Across the world, access to abortion was a contested topic after the war. In Japan, when the Red Army crossed the border into Manchuria and declared war on Japan, many Japanese women were raped and left pregnant. At the time, abortion was a crime in Japan, but the government set up secret abortion clinics for women to seek medical access. In a similar vein, Soviet doctors wanted to provide women with safe abortions, as a result of the massive postwar demobilization that increased sexual encounters and spread venereal diseases amongst the population. Although the procedure was banned, doctors performed abortions privately on women in need, even though at times the procedure was fatal. Prior to pushing for legalization, Kovrigina was an active participant in Cold War-related attacks on Soviet medicine and condemned doctors for performing secret abortions and receiving compensation for the procedures. After an investigation of the Leningrad Institute for Gynecology and Obstetrics, countless doctors were fired or demoted and hindered any discussion of “doctor’s discretion as the solution for postwar abortion surveillance” (p. 85). Doctors attempted to provide women with healthcare and abortion access after the war, but consequences were met as a result of disobeying the law.
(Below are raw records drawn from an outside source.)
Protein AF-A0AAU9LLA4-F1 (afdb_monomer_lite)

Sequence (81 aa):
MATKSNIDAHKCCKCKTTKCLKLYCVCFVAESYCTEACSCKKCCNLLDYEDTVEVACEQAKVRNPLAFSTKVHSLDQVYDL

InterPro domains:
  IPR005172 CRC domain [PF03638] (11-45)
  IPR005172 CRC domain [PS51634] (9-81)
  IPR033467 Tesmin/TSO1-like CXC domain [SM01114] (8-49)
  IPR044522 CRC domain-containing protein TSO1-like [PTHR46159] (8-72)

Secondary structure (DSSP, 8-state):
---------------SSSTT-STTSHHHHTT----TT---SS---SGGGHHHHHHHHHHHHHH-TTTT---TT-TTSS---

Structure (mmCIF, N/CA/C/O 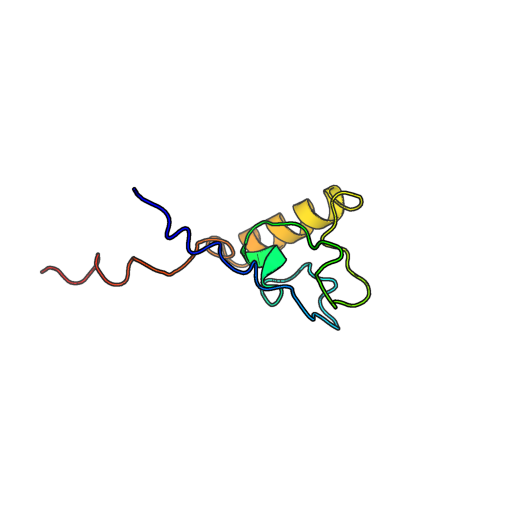backbone):
data_AF-A0AAU9LLA4-F1
#
_entry.id   AF-A0AAU9LLA4-F1
#
loop_
_atom_site.group_PDB
_atom_site.id
_atom_site.type_symbol
_atom_site.label_atom_id
_atom_site.label_alt_id
_atom_site.label_comp_id
_atom_site.label_asym_id
_atom_site.label_entity_id
_atom_site.label_seq_id
_atom_site.pdbx_PDB_ins_code
_atom_site.Cartn_x
_atom_site.Cartn_y
_atom_site.Cartn_z
_atom_site.occupancy
_atom_site.B_iso_or_equiv
_atom_site.auth_seq_id
_atom_site.auth_comp_id
_atom_site.auth_asym_id
_atom_site.auth_atom_id
_atom_site.pdbx_PDB_model_num
ATOM 1 N N . MET A 1 1 ? -8.433 -37.845 -0.607 1.00 38.84 1 MET A N 1
ATOM 2 C CA . MET A 1 1 ? -7.176 -37.109 -0.859 1.00 38.84 1 MET A CA 1
ATOM 3 C C . MET A 1 1 ? -7.542 -35.665 -1.156 1.00 38.84 1 MET A C 1
ATOM 5 O O . MET A 1 1 ? -8.002 -35.370 -2.249 1.00 38.84 1 MET A O 1
ATOM 9 N N . ALA A 1 2 ? -7.481 -34.802 -0.142 1.00 45.75 2 ALA A N 1
ATOM 10 C CA . ALA A 1 2 ? -7.805 -33.389 -0.285 1.00 45.75 2 ALA A CA 1
ATOM 11 C C . ALA A 1 2 ? -6.565 -32.642 -0.788 1.00 45.75 2 ALA A C 1
ATOM 13 O O . ALA A 1 2 ? -5.643 -32.403 -0.018 1.00 45.75 2 ALA A O 1
ATOM 14 N N . THR A 1 3 ? -6.533 -32.292 -2.071 1.00 47.62 3 THR A N 1
ATOM 15 C CA . THR A 1 3 ? -5.547 -31.354 -2.625 1.00 47.62 3 THR A CA 1
ATOM 16 C C . THR A 1 3 ? -6.203 -30.513 -3.711 1.00 47.62 3 THR A C 1
ATOM 18 O O . THR A 1 3 ? -6.005 -30.696 -4.909 1.00 47.62 3 THR A O 1
ATOM 21 N N . LYS A 1 4 ? -6.996 -29.532 -3.289 1.00 44.66 4 LYS A N 1
ATOM 22 C CA . LYS A 1 4 ? -7.174 -28.330 -4.099 1.00 44.66 4 LYS A CA 1
ATOM 23 C C . LYS A 1 4 ? -6.987 -27.123 -3.207 1.00 44.66 4 LYS A C 1
ATOM 25 O O . LYS A 1 4 ? -7.915 -26.368 -2.948 1.00 44.66 4 LYS A O 1
ATOM 30 N N . SER A 1 5 ? -5.757 -26.980 -2.720 1.00 45.56 5 SER A N 1
ATOM 31 C CA . SER A 1 5 ? -5.261 -25.692 -2.269 1.00 45.56 5 SER A CA 1
ATOM 32 C C . SER A 1 5 ? -5.388 -24.759 -3.467 1.00 45.56 5 SER A C 1
ATOM 34 O O . SER A 1 5 ? -4.596 -24.820 -4.408 1.00 45.56 5 SER A O 1
ATOM 36 N N . ASN A 1 6 ? -6.442 -23.946 -3.478 1.00 50.44 6 ASN A N 1
ATOM 37 C CA . ASN A 1 6 ? -6.433 -22.686 -4.196 1.00 50.44 6 ASN A CA 1
ATOM 38 C C . ASN A 1 6 ? -5.374 -21.858 -3.466 1.00 50.44 6 ASN A C 1
ATOM 40 O O . ASN A 1 6 ? -5.671 -21.157 -2.508 1.00 50.44 6 ASN A O 1
ATOM 44 N N . ILE A 1 7 ? -4.106 -22.124 -3.794 1.00 49.56 7 ILE A N 1
ATOM 45 C CA . ILE A 1 7 ? -2.984 -21.315 -3.353 1.00 49.56 7 ILE A CA 1
ATOM 46 C C . ILE A 1 7 ? -3.250 -20.007 -4.061 1.00 49.56 7 ILE A C 1
ATOM 48 O O . ILE A 1 7 ? -2.985 -19.896 -5.261 1.00 49.56 7 ILE A O 1
ATOM 52 N N . ASP A 1 8 ? -3.898 -19.099 -3.332 1.00 52.72 8 ASP A N 1
ATOM 53 C CA . ASP A 1 8 ? -4.056 -17.704 -3.677 1.00 52.72 8 ASP A CA 1
ATOM 54 C C . ASP A 1 8 ? -2.769 -17.297 -4.373 1.00 52.72 8 ASP A C 1
ATOM 56 O O . ASP A 1 8 ? -1.692 -17.268 -3.769 1.00 52.72 8 ASP A O 1
ATOM 60 N N . ALA A 1 9 ? -2.857 -17.081 -5.684 1.00 53.94 9 ALA A N 1
ATOM 61 C CA . ALA A 1 9 ? -1.817 -16.392 -6.404 1.00 53.94 9 ALA A CA 1
ATOM 62 C C . ALA A 1 9 ? -1.769 -15.022 -5.739 1.00 53.94 9 ALA A C 1
ATOM 64 O O . ALA A 1 9 ? -2.547 -14.149 -6.127 1.00 53.94 9 ALA A O 1
ATOM 65 N N . HIS A 1 10 ? -0.953 -14.884 -4.683 1.00 56.62 10 HIS A N 1
ATOM 66 C CA . HIS A 1 10 ? -0.753 -13.658 -3.928 1.00 56.62 10 HIS A CA 1
ATOM 67 C C . HIS A 1 10 ? -0.541 -12.595 -4.988 1.00 56.62 10 HIS A C 1
ATOM 69 O O . HIS A 1 10 ? 0.475 -12.611 -5.691 1.00 56.62 10 HIS A O 1
ATOM 75 N N . LYS A 1 11 ? -1.578 -11.783 -5.227 1.00 73.56 11 LYS A N 1
ATOM 76 C CA . LYS A 1 11 ? -1.641 -10.945 -6.421 1.00 73.56 11 LYS A CA 1
ATOM 77 C C . LYS A 1 11 ? -0.473 -9.984 -6.302 1.00 73.56 11 LYS A C 1
ATOM 79 O O . LYS A 1 11 ? -0.489 -9.080 -5.479 1.00 73.56 11 LYS A O 1
ATOM 84 N N . CYS A 1 12 ? 0.579 -10.225 -7.068 1.00 91.75 12 CYS A N 1
ATOM 85 C CA . CYS A 1 12 ? 1.790 -9.434 -6.974 1.00 91.75 12 CYS A CA 1
ATOM 86 C C . CYS A 1 12 ? 1.484 -8.026 -7.484 1.00 91.75 12 CYS A C 1
ATOM 88 O O . CYS A 1 12 ? 0.889 -7.849 -8.554 1.00 91.75 12 CYS A O 1
ATOM 90 N N . CYS A 1 13 ? 1.846 -7.006 -6.711 1.00 97.06 13 CYS A N 1
ATOM 91 C CA . CYS A 1 13 ? 1.473 -5.644 -7.058 1.00 97.06 13 CYS A CA 1
ATOM 92 C C . CYS A 1 13 ? 2.352 -5.075 -8.190 1.00 97.06 13 CYS A C 1
ATOM 94 O O . CYS A 1 13 ? 3.483 -5.505 -8.428 1.00 97.06 13 CYS A O 1
ATOM 96 N N . LYS A 1 14 ? 1.830 -4.062 -8.892 1.00 97.06 14 LYS A N 1
ATOM 97 C CA . LYS A 1 14 ? 2.541 -3.305 -9.945 1.00 97.06 14 LYS A CA 1
ATOM 98 C C . LYS A 1 14 ? 2.541 -1.796 -9.663 1.00 97.06 14 LYS A C 1
ATOM 100 O O . LYS A 1 14 ? 2.518 -0.975 -10.579 1.00 97.06 14 LYS A O 1
ATOM 105 N N . CYS A 1 15 ? 2.500 -1.426 -8.383 1.00 98.06 15 CYS A N 1
ATOM 106 C CA . CYS A 1 15 ? 2.385 -0.046 -7.913 1.00 98.06 15 CYS A CA 1
ATOM 107 C C . CYS A 1 15 ? 3.504 0.847 -8.467 1.00 98.06 15 CYS A C 1
ATOM 109 O O . CYS A 1 15 ? 4.679 0.505 -8.368 1.00 98.06 15 CYS A O 1
ATOM 111 N N . LYS A 1 16 ? 3.151 2.017 -9.013 1.00 97.56 16 LYS A N 1
ATOM 112 C CA . LYS A 1 16 ? 4.128 2.964 -9.588 1.00 97.56 16 LYS A CA 1
ATOM 113 C C . LYS A 1 16 ? 4.402 4.179 -8.700 1.00 97.56 16 LYS A C 1
ATOM 115 O O . LYS A 1 16 ? 5.501 4.717 -8.729 1.00 97.56 16 LYS A O 1
ATOM 120 N N . THR A 1 17 ? 3.406 4.621 -7.932 1.00 97.00 17 THR A N 1
ATOM 121 C CA . THR A 1 17 ? 3.423 5.929 -7.248 1.00 97.00 17 THR A CA 1
ATOM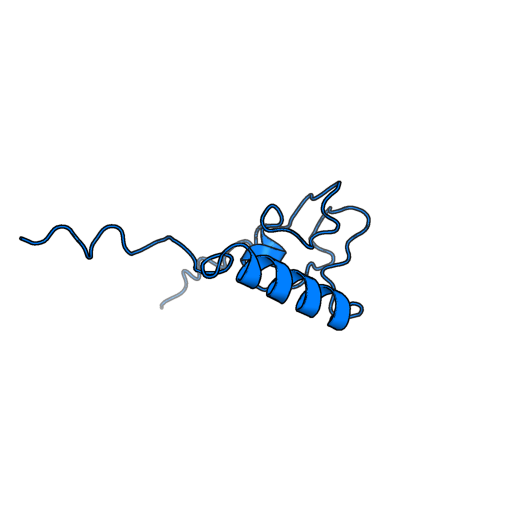 122 C C . THR A 1 17 ? 3.177 5.847 -5.747 1.00 97.00 17 THR A C 1
ATOM 124 O O . THR A 1 17 ? 3.556 6.749 -5.009 1.00 97.00 17 THR A O 1
ATOM 127 N N . THR A 1 18 ? 2.555 4.773 -5.267 1.00 97.69 18 THR A N 1
ATOM 128 C CA . THR A 1 18 ? 2.144 4.648 -3.862 1.00 97.69 18 THR A CA 1
ATOM 129 C C . THR A 1 18 ? 3.268 4.214 -2.936 1.00 97.69 18 THR A C 1
ATOM 131 O O . THR A 1 18 ? 3.053 4.160 -1.729 1.00 97.69 18 THR A O 1
ATOM 134 N N . LYS A 1 19 ? 4.428 3.840 -3.498 1.00 98.50 19 LYS A N 1
ATOM 135 C CA . LYS A 1 19 ? 5.514 3.144 -2.793 1.00 98.50 19 LYS A CA 1
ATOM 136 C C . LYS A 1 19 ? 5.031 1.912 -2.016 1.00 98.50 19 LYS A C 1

Depending on the cultural context, the right to an abortion has been used as leverage by politicians who desire to seek a certain outcome. As Nakachi presents in the book, the Soviet Union permitted legal abortions, depending on the state’s intended population outcome and stance on a woman’s legal rights. Nakachi’s book is a crucial read for those interested in the Soviet Union, and for those seeking to contextualize the evolution of abortion politics across nations. The legal grounds for abortion access were set in the twentieth century and as political conservatism is on the rise, leading most recently to the US Supreme Court suspending abortion access in overruling Roe v. Wade, it is vital to understand the historical legacy of how governments rationalized the passage of abortion access in the first place.